Data excerpts:
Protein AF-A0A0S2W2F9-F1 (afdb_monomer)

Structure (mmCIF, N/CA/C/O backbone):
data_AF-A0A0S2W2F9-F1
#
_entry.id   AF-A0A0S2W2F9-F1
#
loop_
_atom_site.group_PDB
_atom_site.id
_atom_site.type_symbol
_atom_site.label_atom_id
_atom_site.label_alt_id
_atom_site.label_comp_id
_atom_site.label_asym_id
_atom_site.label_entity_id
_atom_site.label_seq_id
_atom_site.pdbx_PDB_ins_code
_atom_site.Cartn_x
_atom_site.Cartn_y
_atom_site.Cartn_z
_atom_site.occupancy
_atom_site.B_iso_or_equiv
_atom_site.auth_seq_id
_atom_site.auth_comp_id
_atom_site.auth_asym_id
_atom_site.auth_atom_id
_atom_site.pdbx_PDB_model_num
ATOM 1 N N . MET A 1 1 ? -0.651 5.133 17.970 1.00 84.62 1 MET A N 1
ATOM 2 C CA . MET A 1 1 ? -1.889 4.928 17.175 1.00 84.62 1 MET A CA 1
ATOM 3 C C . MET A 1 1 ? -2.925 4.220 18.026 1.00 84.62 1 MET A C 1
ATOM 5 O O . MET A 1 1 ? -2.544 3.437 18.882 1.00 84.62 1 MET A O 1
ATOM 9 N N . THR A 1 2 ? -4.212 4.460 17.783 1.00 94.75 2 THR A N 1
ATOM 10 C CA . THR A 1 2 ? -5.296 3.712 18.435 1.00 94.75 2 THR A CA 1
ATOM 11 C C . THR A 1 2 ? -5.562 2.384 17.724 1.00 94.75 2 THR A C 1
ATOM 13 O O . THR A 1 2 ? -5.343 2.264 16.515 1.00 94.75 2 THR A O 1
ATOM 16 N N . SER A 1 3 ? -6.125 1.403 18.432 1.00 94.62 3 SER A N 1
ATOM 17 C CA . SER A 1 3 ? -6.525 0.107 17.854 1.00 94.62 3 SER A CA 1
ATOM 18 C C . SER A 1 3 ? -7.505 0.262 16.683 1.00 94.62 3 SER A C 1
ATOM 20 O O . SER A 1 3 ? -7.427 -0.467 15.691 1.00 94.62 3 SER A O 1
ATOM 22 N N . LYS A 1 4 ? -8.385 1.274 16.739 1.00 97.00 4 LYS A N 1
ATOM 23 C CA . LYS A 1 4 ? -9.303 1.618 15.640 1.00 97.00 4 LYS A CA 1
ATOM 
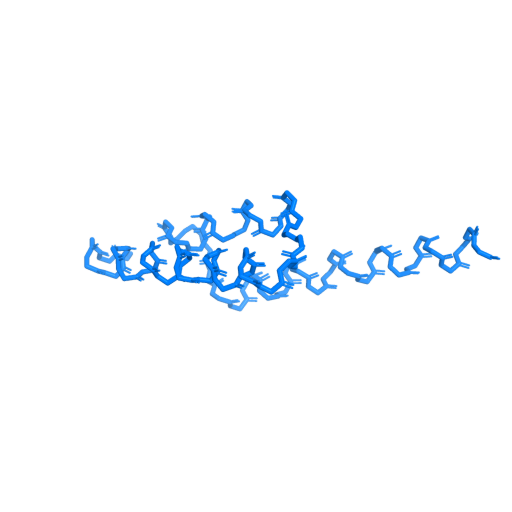24 C C . LYS A 1 4 ? -8.549 2.120 14.406 1.00 97.00 4 LYS A C 1
ATOM 26 O O . LYS A 1 4 ? -8.897 1.759 13.285 1.00 97.00 4 LYS A O 1
ATOM 31 N N . GLN A 1 5 ? -7.512 2.941 14.589 1.00 96.19 5 GLN A N 1
ATOM 32 C CA . GLN A 1 5 ? -6.676 3.397 13.477 1.00 96.19 5 GLN A CA 1
ATOM 33 C C . GLN A 1 5 ? -5.892 2.235 12.850 1.00 96.19 5 GLN A C 1
ATOM 35 O O . GLN A 1 5 ? -5.846 2.149 11.627 1.00 96.19 5 GLN A O 1
ATOM 40 N N . ILE A 1 6 ? -5.331 1.333 13.662 1.00 96.06 6 ILE A N 1
ATOM 41 C CA . ILE A 1 6 ? -4.613 0.138 13.184 1.00 96.06 6 ILE A CA 1
ATOM 42 C C . ILE A 1 6 ? -5.550 -0.751 12.359 1.00 96.06 6 ILE A C 1
ATOM 44 O O . ILE A 1 6 ? -5.230 -1.099 11.226 1.00 96.06 6 ILE A O 1
ATOM 48 N N . SER A 1 7 ? -6.753 -1.029 12.869 1.00 97.62 7 SER A N 1
ATOM 49 C CA . SER A 1 7 ? -7.757 -1.841 12.164 1.00 97.62 7 SER A CA 1
ATOM 50 C C . SER A 1 7 ? -8.115 -1.257 10.793 1.00 97.62 7 SER A C 1
ATOM 52 O O . SER A 1 7 ? -8.171 -1.986 9.804 1.00 97.62 7 SER A O 1
ATOM 54 N N . ARG A 1 8 ? -8.280 0.073 10.705 1.00 98.06 8 ARG A N 1
ATOM 55 C CA . ARG A 1 8 ? -8.517 0.758 9.423 1.00 98.06 8 ARG A CA 1
ATOM 56 C C . ARG A 1 8 ? -7.347 0.618 8.456 1.00 98.06 8 ARG A C 1
ATOM 58 O O . ARG A 1 8 ? -7.573 0.372 7.277 1.00 98.06 8 ARG A O 1
ATOM 65 N N . AR
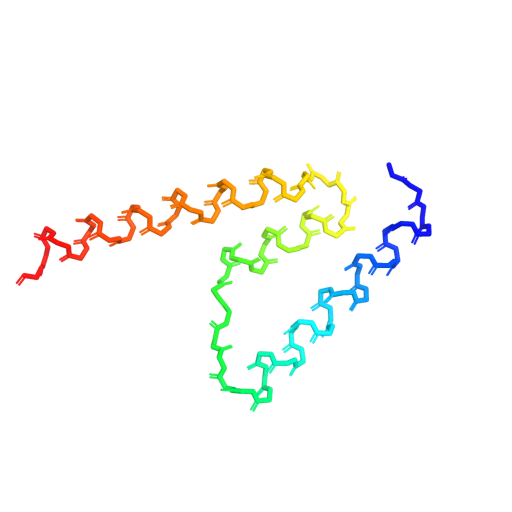G A 1 9 ? -6.106 0.759 8.931 1.00 98.00 9 ARG A N 1
ATOM 66 C CA . ARG A 1 9 ? -4.934 0.606 8.060 1.00 98.00 9 ARG A CA 1
ATOM 67 C C . ARG A 1 9 ? -4.747 -0.837 7.589 1.00 98.00 9 ARG A C 1
ATOM 69 O O . ARG A 1 9 ? -4.419 -1.041 6.429 1.00 98.00 9 ARG A O 1
ATOM 76 N N . ILE A 1 10 ? -5.014 -1.831 8.438 1.00 97.75 10 ILE A N 1
ATOM 77 C CA . ILE A 1 10 ? -4.994 -3.250 8.040 1.00 97.75 10 ILE A CA 1
ATOM 78 C C . ILE A 1 10 ? -6.023 -3.517 6.938 1.00 97.75 10 ILE A C 1
ATOM 80 O O . ILE A 1 10 ? -5.696 -4.174 5.952 1.00 97.75 10 ILE A O 1
ATOM 84 N N . ALA A 1 11 ? -7.248 -2.999 7.078 1.00 98.31 11 ALA A N 1
ATOM 85 C CA . ALA A 1 11 ? -8.269 -3.119 6.040 1.00 98.31 11 ALA A CA 1
ATOM 86 C C . ALA A 1 11 ? -7.814 -2.469 4.723 1.00 98.31 11 ALA A C 1
ATOM 88 O O . ALA A 1 11 ? -7.920 -3.096 3.676 1.00 98.31 11 ALA A O 1
ATOM 89 N N . ALA A 1 12 ? -7.218 -1.273 4.784 1.00 98.12 12 ALA A N 1
ATOM 90 C CA . ALA A 1 12 ? -6.688 -0.590 3.605 1.00 98.12 12 ALA A CA 1
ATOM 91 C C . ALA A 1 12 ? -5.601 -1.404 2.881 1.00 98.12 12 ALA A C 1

Task:
Word for word, print all of the data; skip the pictures.

Task answer:
Protein AF-A0A0S2W2F9-F1 (afdb_monomer)

Structure (mmCIF, N/CA/C/O backbone):
data_AF-A0A0S2W2F9-F1
#
_entry.id   AF-A0A0S2W2F9-F1
#
loop_
_atom_site.group_PDB
_atom_site.id
_atom_site.type_symbol
_atom_site.label_atom_id
_atom_site.label_alt_id
_atom_site.label_comp_id
_atom_site.label_asym_id
_atom_site.label_entity_id
_atom_site.label_seq_id
_atom_site.pdbx_PDB_ins_code
_atom_site.Cartn_x
_atom_site.Cartn_y
_atom_site.Cartn_z
_atom_site.occupancy
_atom_site.B_iso_or_equiv
_atom_site.auth_seq_id
_atom_site.auth_comp_id
_atom_site.auth_asym_id
_atom_site.auth_atom_id
_atom_site.pdbx_PDB_model_num
ATOM 1 N N . MET A 1 1 ? -0.651 5.133 17.970 1.00 84.62 1 MET A N 1
ATOM 2 C CA . MET A 1 1 ? -1.889 4.928 17.175 1.00 84.62 1 MET A CA 1
ATOM 3 C C . MET A 1 1 ? -2.925 4.220 18.026 1.00 84.62 1 MET A C 1
ATOM 5 O O . MET A 1 1 ? -2.544 3.437 18.882 1.00 84.62 1 MET A O 1
ATOM 9 N N . THR A 1 2 ? -4.212 4.460 17.783 1.00 94.75 2 THR A N 1
ATOM 10 C CA . THR A 1 2 ? -5.296 3.712 18.435 1.00 94.75 2 THR A CA 1
ATOM 11 C C . THR A 1 2 ? -5.562 2.384 17.724 1.00 94.75 2 THR A C 1
ATOM 13 O O . THR A 1 2 ? -5.343 2.264 16.515 1.00 94.75 2 THR A O 1
ATOM 16 N N . SER A 1 3 ? -6.125 1.403 18.432 1.00 94.62 3 SER A N 1
ATOM 17 C CA . SER A 1 3 ? -6.525 0.107 17.854 1.00 94.62 3 SER A CA 1
ATOM 18 C C . SER A 1 3 ? -7.505 0.262 16.683 1.00 94.62 3 SER A C 1
ATOM 20 O O . SER A 1 3 ? -7.427 -0.467 15.691 1.00 94.62 3 SER A O 1
ATOM 22 N N . LYS A 1 4 ? -8.385 1.274 16.739 1.00 97.00 4 LYS A N 1
ATOM 23 C CA . LYS A 1 4 ? -9.303 1.618 15.640 1.00 97.00 4 LYS A CA 1
ATOM 
24 C C . LYS A 1 4 ? -8.549 2.120 14.406 1.00 97.00 4 LYS A C 1
ATOM 26 O O . LYS A 1 4 ? -8.897 1.759 13.285 1.00 97.00 4 LYS A O 1
ATOM 31 N N . GLN A 1 5 ? -7.512 2.941 14.589 1.00 96.19 5 GLN A N 1
ATOM 32 C CA . GLN A 1 5 ? -6.676 3.397 13.477 1.00 96.19 5 GLN A CA 1
ATOM 33 C C . GLN A 1 5 ? -5.892 2.235 12.850 1.00 96.19 5 GLN A C 1
ATOM 35 O O . GLN A 1 5 ? -5.846 2.149 11.627 1.00 96.19 5 GLN A O 1
ATOM 40 N N . ILE A 1 6 ? -5.331 1.333 13.662 1.00 96.06 6 ILE A N 1
ATOM 41 C CA . ILE A 1 6 ? -4.613 0.138 13.184 1.00 96.06 6 ILE A CA 1
ATOM 42 C C . ILE A 1 6 ? -5.550 -0.751 12.359 1.00 96.06 6 ILE A C 1
ATOM 44 O O . ILE A 1 6 ? -5.230 -1.099 11.226 1.00 96.06 6 ILE A O 1
ATOM 48 N N . SER A 1 7 ? -6.753 -1.029 12.869 1.00 97.62 7 SER A N 1
ATOM 49 C CA . SER A 1 7 ? -7.757 -1.841 12.164 1.00 97.62 7 SER A CA 1
ATOM 50 C C . SER A 1 7 ? -8.115 -1.257 10.793 1.00 97.62 7 SER A C 1
ATOM 52 O O . SER A 1 7 ? -8.171 -1.986 9.804 1.00 97.62 7 SER A O 1
ATOM 54 N N . ARG A 1 8 ? -8.280 0.073 10.705 1.00 98.06 8 ARG A N 1
ATOM 55 C CA . ARG A 1 8 ? -8.517 0.758 9.423 1.00 98.06 8 ARG A CA 1
ATOM 56 C C . ARG A 1 8 ? -7.347 0.618 8.456 1.00 98.06 8 ARG A C 1
ATOM 58 O O . ARG A 1 8 ? -7.573 0.372 7.277 1.00 98.06 8 ARG A O 1
ATOM 65 N N . AR
G A 1 9 ? -6.106 0.759 8.931 1.00 98.00 9 ARG A N 1
ATOM 66 C CA . ARG A 1 9 ? -4.934 0.606 8.060 1.00 98.00 9 ARG A CA 1
ATOM 67 C C . ARG A 1 9 ? -4.747 -0.837 7.589 1.00 98.00 9 ARG A C 1
ATOM 69 O O . ARG A 1 9 ? -4.419 -1.041 6.429 1.00 98.00 9 ARG A O 1
ATOM 76 N N . ILE A 1 10 ? -5.014 -1.831 8.438 1.00 97.75 10 ILE A N 1
ATOM 77 C CA . ILE A 1 10 ? -4.994 -3.250 8.040 1.00 97.75 10 ILE A CA 1
ATOM 78 C C . ILE A 1 10 ? -6.023 -3.517 6.938 1.00 97.75 10 ILE A C 1
ATOM 80 O O . ILE A 1 10 ? -5.696 -4.174 5.952 1.00 97.75 10 ILE A O 1
ATOM 84 N N . ALA A 1 11 ? -7.248 -2.999 7.078 1.00 98.31 11 ALA A N 1
ATOM 85 C CA . ALA A 1 11 ? -8.269 -3.119 6.040 1.00 98.31 11 ALA A CA 1
ATOM 86 C C . ALA A 1 11 ? -7.814 -2.469 4.723 1.00 98.31 11 ALA A C 1
ATOM 88 O O . ALA A 1 11 ? -7.920 -3.096 3.676 1.00 98.31 11 ALA A O 1
ATOM 89 N N . ALA A 1 12 ? -7.218 -1.273 4.784 1.00 98.12 12 ALA A N 1
ATOM 90 C CA . ALA A 1 12 ? -6.688 -0.590 3.605 1.00 98.12 12 ALA A CA 1
ATOM 91 C C . ALA A 1 12 ? -5.601 -1.404 2.881 1.00 98.12 12 ALA A C 1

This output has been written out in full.